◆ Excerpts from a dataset
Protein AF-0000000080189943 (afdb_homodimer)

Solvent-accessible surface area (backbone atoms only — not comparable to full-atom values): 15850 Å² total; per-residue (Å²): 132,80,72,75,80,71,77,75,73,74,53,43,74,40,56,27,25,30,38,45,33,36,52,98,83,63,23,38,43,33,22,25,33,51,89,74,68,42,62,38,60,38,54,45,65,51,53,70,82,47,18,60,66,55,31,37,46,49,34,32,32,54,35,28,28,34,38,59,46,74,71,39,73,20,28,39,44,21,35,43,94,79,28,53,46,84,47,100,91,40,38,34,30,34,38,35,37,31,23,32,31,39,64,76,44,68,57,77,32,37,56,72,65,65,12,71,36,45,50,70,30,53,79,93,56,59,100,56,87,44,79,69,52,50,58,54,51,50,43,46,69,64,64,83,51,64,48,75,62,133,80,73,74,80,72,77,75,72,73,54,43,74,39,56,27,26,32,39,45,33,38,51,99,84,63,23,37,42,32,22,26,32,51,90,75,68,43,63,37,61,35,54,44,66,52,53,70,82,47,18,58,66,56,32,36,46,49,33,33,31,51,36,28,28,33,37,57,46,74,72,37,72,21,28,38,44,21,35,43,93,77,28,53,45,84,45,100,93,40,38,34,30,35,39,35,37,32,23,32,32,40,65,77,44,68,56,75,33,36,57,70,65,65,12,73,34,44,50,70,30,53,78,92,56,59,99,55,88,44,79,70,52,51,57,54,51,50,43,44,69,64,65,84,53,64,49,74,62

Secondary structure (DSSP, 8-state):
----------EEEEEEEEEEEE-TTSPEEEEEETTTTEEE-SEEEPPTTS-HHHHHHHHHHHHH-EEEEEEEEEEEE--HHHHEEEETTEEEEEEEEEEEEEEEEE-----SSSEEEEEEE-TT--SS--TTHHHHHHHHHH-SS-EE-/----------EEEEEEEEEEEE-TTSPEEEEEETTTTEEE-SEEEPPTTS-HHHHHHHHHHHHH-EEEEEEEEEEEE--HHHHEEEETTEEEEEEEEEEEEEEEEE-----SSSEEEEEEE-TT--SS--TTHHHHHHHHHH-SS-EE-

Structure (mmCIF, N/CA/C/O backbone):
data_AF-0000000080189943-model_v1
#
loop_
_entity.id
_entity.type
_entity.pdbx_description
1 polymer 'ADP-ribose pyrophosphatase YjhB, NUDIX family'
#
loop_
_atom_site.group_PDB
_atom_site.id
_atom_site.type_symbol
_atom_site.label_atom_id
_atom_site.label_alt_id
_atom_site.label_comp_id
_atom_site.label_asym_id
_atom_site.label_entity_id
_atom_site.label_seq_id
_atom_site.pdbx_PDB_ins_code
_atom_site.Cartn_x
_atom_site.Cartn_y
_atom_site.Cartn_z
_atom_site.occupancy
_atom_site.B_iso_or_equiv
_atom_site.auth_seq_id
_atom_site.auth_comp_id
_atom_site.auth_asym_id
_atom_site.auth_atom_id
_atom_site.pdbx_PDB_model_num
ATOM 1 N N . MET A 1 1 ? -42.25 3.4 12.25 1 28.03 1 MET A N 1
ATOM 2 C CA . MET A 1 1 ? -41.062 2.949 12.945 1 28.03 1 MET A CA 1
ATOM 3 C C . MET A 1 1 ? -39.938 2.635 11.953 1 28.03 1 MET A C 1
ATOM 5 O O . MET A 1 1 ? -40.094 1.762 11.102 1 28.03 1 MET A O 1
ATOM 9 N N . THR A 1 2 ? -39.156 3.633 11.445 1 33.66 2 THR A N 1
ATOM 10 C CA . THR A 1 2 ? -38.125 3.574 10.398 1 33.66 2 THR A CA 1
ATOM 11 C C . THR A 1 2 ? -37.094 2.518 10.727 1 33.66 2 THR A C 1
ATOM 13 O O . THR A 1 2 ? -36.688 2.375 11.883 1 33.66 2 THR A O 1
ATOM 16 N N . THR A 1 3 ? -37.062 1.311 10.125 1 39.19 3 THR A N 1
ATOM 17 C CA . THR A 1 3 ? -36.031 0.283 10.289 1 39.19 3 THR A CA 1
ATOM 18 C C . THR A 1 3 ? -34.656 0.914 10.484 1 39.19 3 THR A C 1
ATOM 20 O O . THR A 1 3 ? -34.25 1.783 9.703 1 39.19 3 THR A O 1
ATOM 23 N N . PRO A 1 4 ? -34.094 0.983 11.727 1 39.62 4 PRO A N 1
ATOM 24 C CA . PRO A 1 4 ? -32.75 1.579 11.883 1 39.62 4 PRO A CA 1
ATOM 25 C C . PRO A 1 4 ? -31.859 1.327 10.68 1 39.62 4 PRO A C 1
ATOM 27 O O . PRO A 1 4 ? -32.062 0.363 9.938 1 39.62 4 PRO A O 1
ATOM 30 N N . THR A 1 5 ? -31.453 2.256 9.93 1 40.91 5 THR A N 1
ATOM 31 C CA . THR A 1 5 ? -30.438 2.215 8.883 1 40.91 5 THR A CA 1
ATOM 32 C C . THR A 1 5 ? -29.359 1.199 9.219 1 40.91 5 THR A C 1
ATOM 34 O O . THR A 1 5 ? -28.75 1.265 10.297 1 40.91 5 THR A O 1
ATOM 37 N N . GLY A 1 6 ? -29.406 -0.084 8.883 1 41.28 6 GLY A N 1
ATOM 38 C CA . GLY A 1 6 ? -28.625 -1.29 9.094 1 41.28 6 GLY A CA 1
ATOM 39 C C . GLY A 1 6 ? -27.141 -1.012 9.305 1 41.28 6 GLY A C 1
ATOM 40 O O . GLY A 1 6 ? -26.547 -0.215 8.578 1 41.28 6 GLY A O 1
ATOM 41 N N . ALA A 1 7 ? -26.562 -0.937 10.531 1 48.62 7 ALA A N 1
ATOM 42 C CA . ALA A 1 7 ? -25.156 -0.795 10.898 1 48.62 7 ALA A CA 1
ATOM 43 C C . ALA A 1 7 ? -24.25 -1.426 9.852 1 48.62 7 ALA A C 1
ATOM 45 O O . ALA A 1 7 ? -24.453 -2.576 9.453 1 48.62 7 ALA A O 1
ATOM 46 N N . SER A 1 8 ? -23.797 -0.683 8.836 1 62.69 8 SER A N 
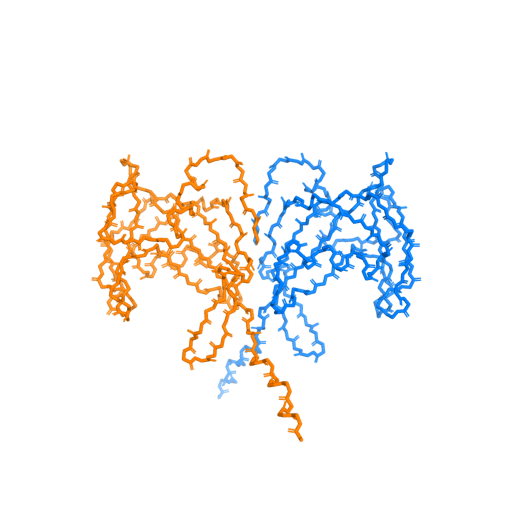1
ATOM 47 C CA . SER A 1 8 ? -22.938 
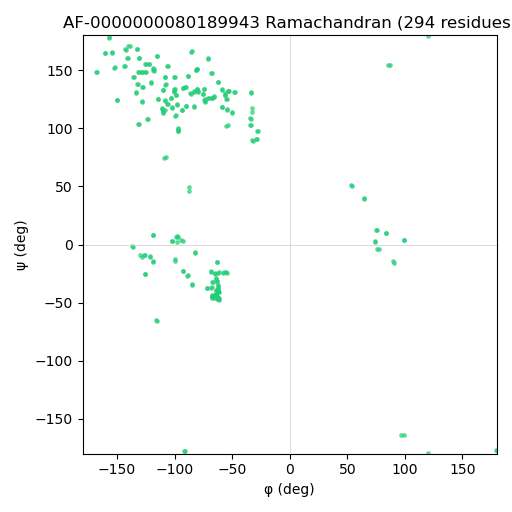-1.178 7.77 1 62.69 8 SER A CA 1
ATOM 48 C C . SER A 1 8 ? -21.969 -2.23 8.289 1 62.69 8 SER A C 1
ATOM 50 O O . SER A 1 8 ? -21.516 -2.162 9.438 1 62.69 8 SER A O 1
ATOM 52 N N . GLN A 1 9 ? -22.094 -3.545 7.973 1 73.75 9 GLN A N 1
ATOM 53 C CA . GLN A 1 9 ? -21.219 -4.66 8.328 1 73.75 9 GLN A CA 1
ATOM 54 C C . GLN A 1 9 ? -19.75 -4.219 8.391 1 73.75 9 GLN A C 1
ATOM 56 O O . GLN A 1 9 ? -19.328 -3.354 7.621 1 73.75 9 GLN A O 1
ATOM 61 N N . PRO A 1 10 ? -19.156 -4.621 9.523 1 88.69 10 PRO A N 1
ATOM 62 C CA . PRO A 1 10 ? -17.734 -4.27 9.656 1 88.69 10 PRO A CA 1
ATOM 63 C C . PRO A 1 10 ? -16.938 -4.594 8.398 1 88.69 10 PRO A C 1
ATOM 65 O O . PRO A 1 10 ? -17.234 -5.562 7.703 1 88.69 10 PRO A O 1
ATOM 68 N N . LEU A 1 11 ? -16.156 -3.715 7.883 1 96.38 11 LEU A N 1
ATOM 69 C CA . LEU A 1 11 ? -15.25 -3.842 6.742 1 96.38 11 LEU A CA 1
ATOM 70 C C . LEU A 1 11 ? -13.797 -3.824 7.195 1 96.38 11 LEU A C 1
ATOM 72 O O . LEU A 1 11 ? -13.336 -2.848 7.797 1 96.38 11 LEU A O 1
ATOM 76 N N . ASP A 1 12 ? -13.133 -4.949 6.961 1 96.56 12 ASP A N 1
ATOM 77 C CA . ASP A 1 12 ? -11.734 -5.078 7.363 1 96.56 12 ASP A CA 1
ATOM 78 C C . ASP A 1 12 ? -10.797 -4.688 6.223 1 96.56 12 ASP A C 1
ATOM 80 O O . ASP A 1 12 ? -11.023 -5.059 5.07 1 96.56 12 ASP A O 1
ATOM 84 N N . LEU A 1 13 ? -9.789 -3.912 6.492 1 98.12 13 LEU A N 1
ATOM 85 C CA . LEU A 1 13 ? -8.727 -3.637 5.531 1 98.12 13 LEU A CA 1
ATOM 86 C C . LEU A 1 13 ? -7.676 -4.746 5.551 1 98.12 13 LEU A C 1
ATOM 88 O O . LEU A 1 13 ? -7.203 -5.141 6.617 1 98.12 13 LEU A O 1
ATOM 92 N N . VAL A 1 14 ? -7.324 -5.211 4.391 1 98.31 14 VAL A N 1
ATOM 93 C CA . VAL A 1 14 ? -6.402 -6.34 4.309 1 98.31 14 VAL A CA 1
ATOM 94 C C . VAL A 1 14 ? -5.293 -6.023 3.311 1 98.31 14 VAL A C 1
ATOM 96 O O . VAL A 1 14 ? -5.508 -6.059 2.096 1 98.31 14 VAL A O 1
ATOM 99 N N . PRO A 1 15 ? -4.086 -5.688 3.766 1 98.81 15 PRO A N 1
ATOM 100 C CA . PRO A 1 15 ? -2.963 -5.562 2.836 1 98.81 15 PRO A CA 1
ATOM 101 C C . PRO A 1 15 ? -2.693 -6.855 2.064 1 98.81 15 PRO A C 1
ATOM 103 O O . PRO A 1 15 ? -2.676 -7.938 2.652 1 98.81 15 PRO A O 1
ATOM 106 N N . ALA A 1 16 ? -2.518 -6.672 0.752 1 98.75 16 ALA A N 1
ATOM 107 C CA . ALA A 1 16 ? -2.316 -7.824 -0.123 1 98.75 16 ALA A CA 1
ATOM 108 C C . ALA A 1 16 ? -1.277 -7.523 -1.198 1 98.75 16 ALA A C 1
ATOM 110 O O . ALA A 1 16 ? -0.947 -6.359 -1.442 1 98.75 16 ALA A O 1
ATOM 111 N N . VAL A 1 17 ? -0.731 -8.57 -1.762 1 98.88 17 VAL A N 1
ATOM 112 C CA . VAL A 1 17 ? 0.232 -8.453 -2.852 1 98.88 17 VAL A CA 1
ATOM 113 C C . VAL A 1 17 ? -0.2 -9.344 -4.02 1 98.88 17 VAL A C 1
ATOM 115 O O . VAL A 1 17 ? -0.861 -10.367 -3.816 1 98.88 17 VAL A O 1
ATOM 118 N N . VAL A 1 18 ? 0.105 -8.922 -5.18 1 98.75 18 VAL A N 1
ATOM 119 C CA . VAL A 1 18 ? -0.153 -9.625 -6.43 1 98.75 18 VAL A CA 1
ATOM 120 C C . VAL A 1 18 ? 1.108 -9.633 -7.289 1 98.75 18 VAL A C 1
ATOM 122 O O . VAL A 1 18 ? 1.798 -8.609 -7.395 1 98.75 18 VAL A O 1
ATOM 125 N N . ALA A 1 19 ? 1.394 -10.719 -7.898 1 98.75 19 ALA A N 1
ATOM 126 C CA . ALA A 1 19 ? 2.6 -10.82 -8.711 1 98.75 19 ALA A CA 1
ATOM 127 C C . ALA A 1 19 ? 2.25 -11.016 -10.188 1 98.75 19 ALA A C 1
ATOM 129 O O . ALA A 1 19 ? 1.463 -11.898 -10.539 1 98.75 19 ALA A O 1
ATOM 130 N N . VAL A 1 20 ? 2.76 -10.188 -10.977 1 98.5 20 VAL A N 1
ATOM 131 C CA . VAL A 1 20 ? 2.84 -10.43 -12.414 1 98.5 20 VAL A CA 1
ATOM 132 C C . VAL A 1 20 ? 4.219 -10.969 -12.773 1 98.5 20 VAL A C 1
ATOM 134 O O . VAL A 1 20 ? 5.195 -10.219 -12.836 1 98.5 20 VAL A O 1
ATOM 137 N N . VAL A 1 21 ? 4.301 -12.227 -12.938 1 98.5 21 VAL A N 1
ATOM 138 C CA . VAL A 1 21 ? 5.562 -12.891 -13.234 1 98.5 21 VAL A CA 1
ATOM 139 C C . VAL A 1 21 ? 5.621 -13.242 -14.719 1 98.5 21 VAL A C 1
ATOM 141 O O . VAL A 1 21 ? 4.723 -13.898 -15.25 1 98.5 21 VAL A O 1
ATOM 144 N N . LEU A 1 22 ? 6.629 -12.82 -15.312 1 94.38 22 LEU A N 1
ATOM 145 C CA . LEU A 1 22 ? 6.805 -13.102 -16.734 1 94.38 22 LEU A CA 1
ATOM 146 C C . LEU A 1 22 ? 7.922 -14.117 -16.953 1 94.38 22 LEU A C 1
ATOM 148 O O . LEU A 1 22 ? 8.922 -14.117 -16.234 1 94.38 22 LEU A O 1
ATOM 152 N N . ASP A 1 23 ? 7.742 -15 -17.953 1 93.88 23 ASP A N 1
ATOM 153 C CA . ASP A 1 23 ? 8.844 -15.867 -18.359 1 93.88 23 ASP A CA 1
ATOM 154 C C . ASP A 1 23 ? 9.664 -15.227 -19.469 1 93.88 23 ASP A C 1
ATOM 156 O O . ASP A 1 23 ? 9.461 -14.055 -19.812 1 93.88 23 ASP A O 1
ATOM 160 N N . GLY A 1 24 ? 10.664 -15.961 -19.938 1 91.75 24 GLY A N 1
ATOM 161 C CA . GLY A 1 24 ? 11.594 -15.453 -20.938 1 91.75 24 GLY A CA 1
ATOM 162 C C . GLY A 1 24 ? 10.922 -15.133 -22.266 1 91.75 24 GLY A C 1
ATOM 163 O O . GLY A 1 24 ? 11.484 -14.414 -23.094 1 91.75 24 GLY A O 1
ATOM 164 N N . GLU A 1 25 ? 9.672 -15.609 -22.516 1 93.94 25 GLU A N 1
ATOM 165 C CA . GLU A 1 25 ? 8.938 -15.391 -23.75 1 93.94 25 GLU A CA 1
ATOM 166 C C . GLU A 1 25 ? 7.875 -14.305 -23.578 1 93.94 25 GLU A C 1
ATOM 168 O O . GLU A 1 25 ? 7.082 -14.055 -24.5 1 93.94 25 GLU A O 1
ATOM 173 N N . GLY A 1 26 ? 7.805 -13.688 -22.406 1 92.5 26 GLY A N 1
ATOM 174 C CA . GLY A 1 26 ? 6.836 -12.633 -22.156 1 92.5 26 GLY A CA 1
ATOM 175 C C . GLY A 1 26 ? 5.469 -13.156 -21.766 1 92.5 26 GLY A C 1
ATOM 176 O O . GLY A 1 26 ? 4.492 -12.406 -21.719 1 92.5 26 GLY A O 1
ATOM 177 N N . ARG A 1 27 ? 5.348 -14.43 -21.5 1 96.5 27 ARG A N 1
ATOM 178 C CA . ARG A 1 27 ? 4.09 -14.992 -21.031 1 96.5 27 ARG A CA 1
ATOM 179 C C . ARG A 1 27 ? 3.908 -14.758 -19.531 1 96.5 27 ARG A C 1
ATOM 181 O O . ARG A 1 27 ? 4.887 -14.656 -18.797 1 96.5 27 ARG A O 1
ATOM 188 N N . VAL A 1 28 ? 2.646 -14.664 -19.094 1 98 28 VAL A N 1
ATOM 189 C CA . VAL A 1 28 ? 2.338 -14.336 -17.703 1 98 28 VAL A CA 1
ATOM 190 C C . VAL A 1 28 ? 1.991 -15.602 -16.938 1 98 28 VAL A C 1
ATOM 192 O O . VAL A 1 28 ? 1.255 -16.453 -17.438 1 98 28 VAL A O 1
ATOM 195 N N . CYS A 1 29 ? 2.562 -15.742 -15.75 1 98.62 29 CYS A N 1
ATOM 196 C CA . CYS A 1 29 ? 2.297 -16.875 -14.875 1 98.62 29 CYS A CA 1
ATOM 197 C C . CYS A 1 29 ? 0.922 -16.766 -14.234 1 98.62 29 CYS A C 1
ATOM 199 O O . CYS A 1 29 ? 0.614 -15.75 -13.594 1
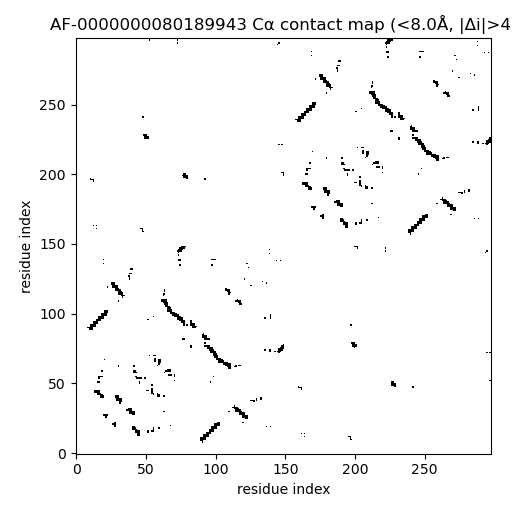 98.62 29 CYS A O 1
ATOM 201 N N . LEU A 1 30 ? 0.088 -17.734 -14.414 1 98.69 30 LEU A N 1
ATOM 202 C CA . LEU A 1 30 ? -1.164 -17.875 -13.68 1 98.69 30 LEU A CA 1
ATOM 203 C C . LEU A 1 30 ? -1.18 -19.156 -12.859 1 98.69 30 LEU A C 1
ATOM 205 O O . LEU A 1 30 ? -0.468 -20.109 -13.18 1 98.69 30 LEU A O 1
ATOM 209 N N . VAL A 1 31 ? -1.896 -19.109 -11.789 1 98.69 31 VAL A N 1
ATOM 210 C CA . VAL A 1 31 ? -2.135 -20.281 -10.961 1 98.69 31 VAL A CA 1
ATOM 211 C C . VAL A 1 31 ? -3.629 -20.594 -10.922 1 98.69 31 VAL A C 1
ATOM 213 O O . VAL A 1 31 ? -4.461 -19.688 -11.055 1 98.69 31 VAL A O 1
ATOM 216 N N . ARG A 1 32 ? -3.92 -21.844 -10.789 1 98.19 32 ARG A N 1
ATOM 217 C CA . ARG A 1 32 ? -5.32 -22.219 -10.656 1 98.19 32 ARG A CA 1
ATOM 218 C C . ARG A 1 32 ? -5.723 -22.328 -9.188 1 98.19 32 ARG A C 1
ATOM 220 O O . ARG A 1 32 ? -5.188 -23.156 -8.453 1 98.19 32 ARG A O 1
ATOM 227 N N . ASP A 1 33 ? -6.656 -21.438 -8.781 1 95.81 33 ASP A N 1
ATOM 228 C CA . ASP A 1 33 ? -7.164 -21.406 -7.41 1 95.81 33 ASP A CA 1
ATOM 229 C C . ASP A 1 33 ? -8.031 -22.641 -7.121 1 95.81 33 ASP A C 1
ATOM 231 O O . ASP A 1 33 ? -9.008 -22.891 -7.824 1 95.81 33 ASP A O 1
ATOM 235 N N . GLU A 1 34 ? -7.699 -23.359 -6.062 1 93.5 34 GLU A N 1
ATOM 236 C CA . GLU A 1 34 ? -8.398 -24.609 -5.746 1 93.5 34 GLU A CA 1
ATOM 237 C C . GLU A 1 34 ? -9.844 -24.344 -5.344 1 93.5 34 GLU A C 1
ATOM 239 O O . GLU A 1 34 ? -10.75 -25.047 -5.785 1 93.5 34 GLU A O 1
ATOM 244 N N . LYS A 1 35 ? -10.07 -23.344 -4.535 1 90.12 35 LYS A N 1
ATOM 245 C CA . LYS A 1 35 ? -11.398 -23.062 -4.004 1 90.12 35 LYS A CA 1
ATOM 246 C C . LYS A 1 35 ? -12.32 -22.5 -5.086 1 90.12 35 LYS A C 1
ATOM 248 O O . LYS A 1 35 ? -13.477 -22.906 -5.195 1 90.12 35 LYS A O 1
ATOM 253 N N . ARG A 1 36 ? -11.789 -21.688 -5.945 1 90.5 36 ARG A N 1
ATOM 254 C CA . ARG A 1 36 ? -12.609 -21.016 -6.938 1 90.5 36 ARG A CA 1
ATOM 255 C C . ARG A 1 36 ? -12.531 -21.703 -8.289 1 90.5 36 ARG A C 1
ATOM 257 O O . ARG A 1 36 ? -13.312 -21.406 -9.195 1 90.5 36 ARG A O 1
ATOM 264 N N . ASP A 1 37 ? -11.688 -22.516 -8.469 1 93.12 37 ASP A N 1
ATOM 265 C CA . ASP A 1 37 ? -11.469 -23.266 -9.703 1 93.12 37 ASP A CA 1
ATOM 266 C C . ASP A 1 37 ? -11.328 -22.312 -10.898 1 93.12 37 ASP A C 1
ATOM 268 O O . ASP A 1 37 ? -12.016 -22.484 -11.906 1 93.12 37 ASP A O 1
ATOM 272 N N . ARG A 1 38 ? -10.5 -21.359 -10.789 1 96.56 38 ARG A N 1
ATOM 273 C CA . ARG A 1 38 ? -10.203 -20.391 -11.836 1 96.56 38 ARG A CA 1
ATOM 274 C C . ARG A 1 38 ? -8.734 -20 -11.828 1 96.56 38 ARG A C 1
ATOM 276 O O . ARG A 1 38 ? -8.062 -20.094 -10.789 1 96.56 38 ARG A O 1
ATOM 283 N N . TRP A 1 39 ? -8.305 -19.594 -13.047 1 97.94 39 TRP A N 1
ATOM 284 C CA . TRP A 1 39 ? -6.941 -19.094 -13.18 1 97.94 39 TRP A CA 1
ATOM 285 C C . TRP A 1 39 ? -6.844 -17.641 -12.703 1 97.94 39 TRP A C 1
ATOM 287 O O . TRP A 1 39 ? -7.707 -16.828 -13.016 1 97.94 39 TRP A O 1
ATOM 297 N N . THR A 1 40 ? -5.879 -17.359 -11.883 1 97.94 40 THR A N 1
ATOM 298 C CA . THR A 1 40 ? -5.629 -16.031 -11.359 1 97.94 40 THR A CA 1
ATOM 299 C C . THR A 1 40 ? -4.133 -15.758 -11.25 1 97.94 40 THR A C 1
ATOM 301 O O . THR A 1 40 ? -3.316 -16.656 -11.461 1 97.94 40 THR A O 1
ATOM 304 N N . LEU A 1 41 ? -3.785 -14.57 -11.039 1 98.5 41 LEU A N 1
ATOM 305 C CA . LEU A 1 41 ? -2.402 -14.242 -10.711 1 98.5 41 LEU A CA 1
ATOM 306 C C . LEU A 1 41 ? -2.023 -14.781 -9.344 1 98.5 41 LEU A C 1
ATOM 308 O O . LEU A 1 41 ? -2.875 -14.891 -8.453 1 98.5 41 LEU A O 1
ATOM 312 N N . PRO A 1 42 ? -0.72 -15.18 -9.141 1 98.5 42 PRO A N 1
ATOM 313 C CA . PRO A 1 42 ? -0.287 -15.43 -7.762 1 98.5 42 PRO A CA 1
ATOM 314 C C . PRO A 1 42 ? -0.502 -14.227 -6.848 1 98.5 42 PRO A C 1
ATOM 316 O O . PRO A 1 42 ? -0.106 -13.109 -7.188 1 98.5 42 PRO A O 1
ATOM 319 N N . MET A 1 43 ? -1.144 -14.438 -5.734 1 98.19 43 MET A N 1
ATOM 320 C CA . MET A 1 43 ? -1.44 -13.328 -4.828 1 98.19 43 MET A CA 1
ATOM 321 C C . MET A 1 43 ? -1.736 -13.836 -3.424 1 98.19 43 MET A C 1
ATOM 323 O O . MET A 1 43 ? -1.978 -15.031 -3.23 1 98.19 43 MET A O 1
ATOM 327 N N . GLY A 1 44 ? -1.707 -12.953 -2.461 1 97.81 44 GLY A N 1
ATOM 328 C CA . GLY A 1 44 ? -2.053 -13.305 -1.092 1 97.81 44 GLY A CA 1
ATOM 329 C C . GLY A 1 44 ? -1.949 -12.133 -0.134 1 97.81 44 GLY A C 1
ATOM 330 O O . GLY A 1 44 ? -1.675 -11 -0.552 1 97.81 44 GLY A O 1
ATOM 331 N N . ARG A 1 45 ? -2.191 -12.414 1.061 1 98.12 45 ARG A N 1
ATOM 332 C CA . ARG A 1 45 ? -2.148 -11.391 2.098 1 98.12 45 ARG A CA 1
ATOM 333 C C . ARG A 1 45 ? -0.717 -11.125 2.551 1 98.12 45 ARG A C 1
ATOM 335 O O . ARG A 1 45 ? 0.141 -12.008 2.455 1 98.12 45 ARG A O 1
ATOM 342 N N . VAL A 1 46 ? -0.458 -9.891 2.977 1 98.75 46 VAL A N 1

◆ Work task
Only the lines starting at the one that includes "ATOM 13 O O" and ending at the one that includes "ATOM 68 N N" should be retyped, exactly, from the records above; no pictures.

◆ Result of this task
ATOM 13 O O . THR A 1 2 ? -36.688 2.375 11.883 1 33.66 2 THR A O 1
ATOM 16 N N . THR A 1 3 ? -37.062 1.311 10.125 1 39.19 3 THR A N 1
ATOM 17 C CA . THR A 1 3 ? -36.031 0.283 10.289 1 39.19 3 THR A CA 1
ATOM 18 C C . THR A 1 3 ? -34.656 0.914 10.484 1 39.19 3 THR A C 1
ATOM 20 O O . THR A 1 3 ? -34.25 1.783 9.703 1 39.19 3 THR A O 1
ATOM 23 N N . PRO A 1 4 ? -34.094 0.983 11.727 1 39.62 4 PRO A N 1
ATOM 24 C CA . PRO A 1 4 ? -32.75 1.579 11.883 1 39.62 4 PRO A CA 1
ATOM 25 C C . PRO A 1 4 ? -31.859 1.327 10.68 1 39.62 4 PRO A C 1
ATOM 27 O O . PRO A 1 4 ? -32.062 0.363 9.938 1 39.62 4 PRO A O 1
ATOM 30 N N . THR A 1 5 ? -31.453 2.256 9.93 1 40.91 5 THR A N 1
ATOM 31 C CA . THR A 1 5 ? -30.438 2.215 8.883 1 40.91 5 THR A CA 1
ATOM 32 C C . THR A 1 5 ? -29.359 1.199 9.219 1 40.91 5 THR A C 1
ATOM 34 O O . THR A 1 5 ? -28.75 1.265 10.297 1 40.91 5 THR A O 1
ATOM 37 N N . GLY A 1 6 ? -29.406 -0.084 8.883 1 41.28 6 GLY A N 1
ATOM 38 C CA . GLY A 1 6 ? -28.625 -1.29 9.094 1 41.28 6 GLY A CA 1
ATOM 39 C C . GLY A 1 6 ? -27.141 -1.012 9.305 1 41.28 6 GLY A C 1
ATOM 40 O O . GLY A 1 6 ? -26.547 -0.215 8.578 1 41.28 6 GLY A O 1
ATOM 41 N N . ALA A 1 7 ? -26.562 -0.937 10.531 1 48.62 7 ALA A N 1
ATOM 42 C CA . ALA A 1 7 ? -25.156 -0.795 10.898 1 48.62 7 ALA A CA 1
ATOM 43 C C . ALA A 1 7 ? -24.25 -1.426 9.852 1 48.62 7 ALA A C 1
ATOM 45 O O . ALA A 1 7 ? -24.453 -2.576 9.453 1 48.62 7 ALA A O 1
ATOM 46 N N . SER A 1 8 ? -23.797 -0.683 8.836 1 62.69 8 SER A N 
1
ATOM 47 C CA . SER A 1 8 ? -22.938 
-1.178 7.77 1 62.69 8 SER A CA 1
ATOM 48 C C . SER A 1 8 ? -21.969 -2.23 8.289 1 62.69 8 SER A C 1
ATOM 50 O O . SER A 1 8 ? -21.516 -2.162 9.438 1 62.69 8 SER A O 1
ATOM 52 N N . GLN A 1 9 ? -22.094 -3.545 7.973 1 73.75 9 GLN A N 1
ATOM 53 C CA . GLN A 1 9 ? -21.219 -4.66 8.328 1 73.75 9 GLN A CA 1
ATOM 54 C C . GLN A 1 9 ? -19.75 -4.219 8.391 1 73.75 9 GLN A C 1
ATOM 56 O O . GLN A 1 9 ? -19.328 -3.354 7.621 1 73.75 9 GLN A O 1
ATOM 61 N N . PRO A 1 10 ? -19.156 -4.621 9.523 1 88.69 10 PRO A N 1
ATOM 62 C CA . PRO A 1 10 ? -17.734 -4.27 9.656 1 88.69 10 PRO A CA 1
ATOM 63 C C . PRO A 1 10 ? -16.938 -4.594 8.398 1 88.69 10 PRO A C 1
ATOM 65 O O . PRO A 1 10 ? -17.234 -5.562 7.703 1 88.69 10 PRO A O 1
ATOM 68 N N . LEU A 1 11 ? -16.156 -3.715 7.883 1 96.38 11 LEU A N 1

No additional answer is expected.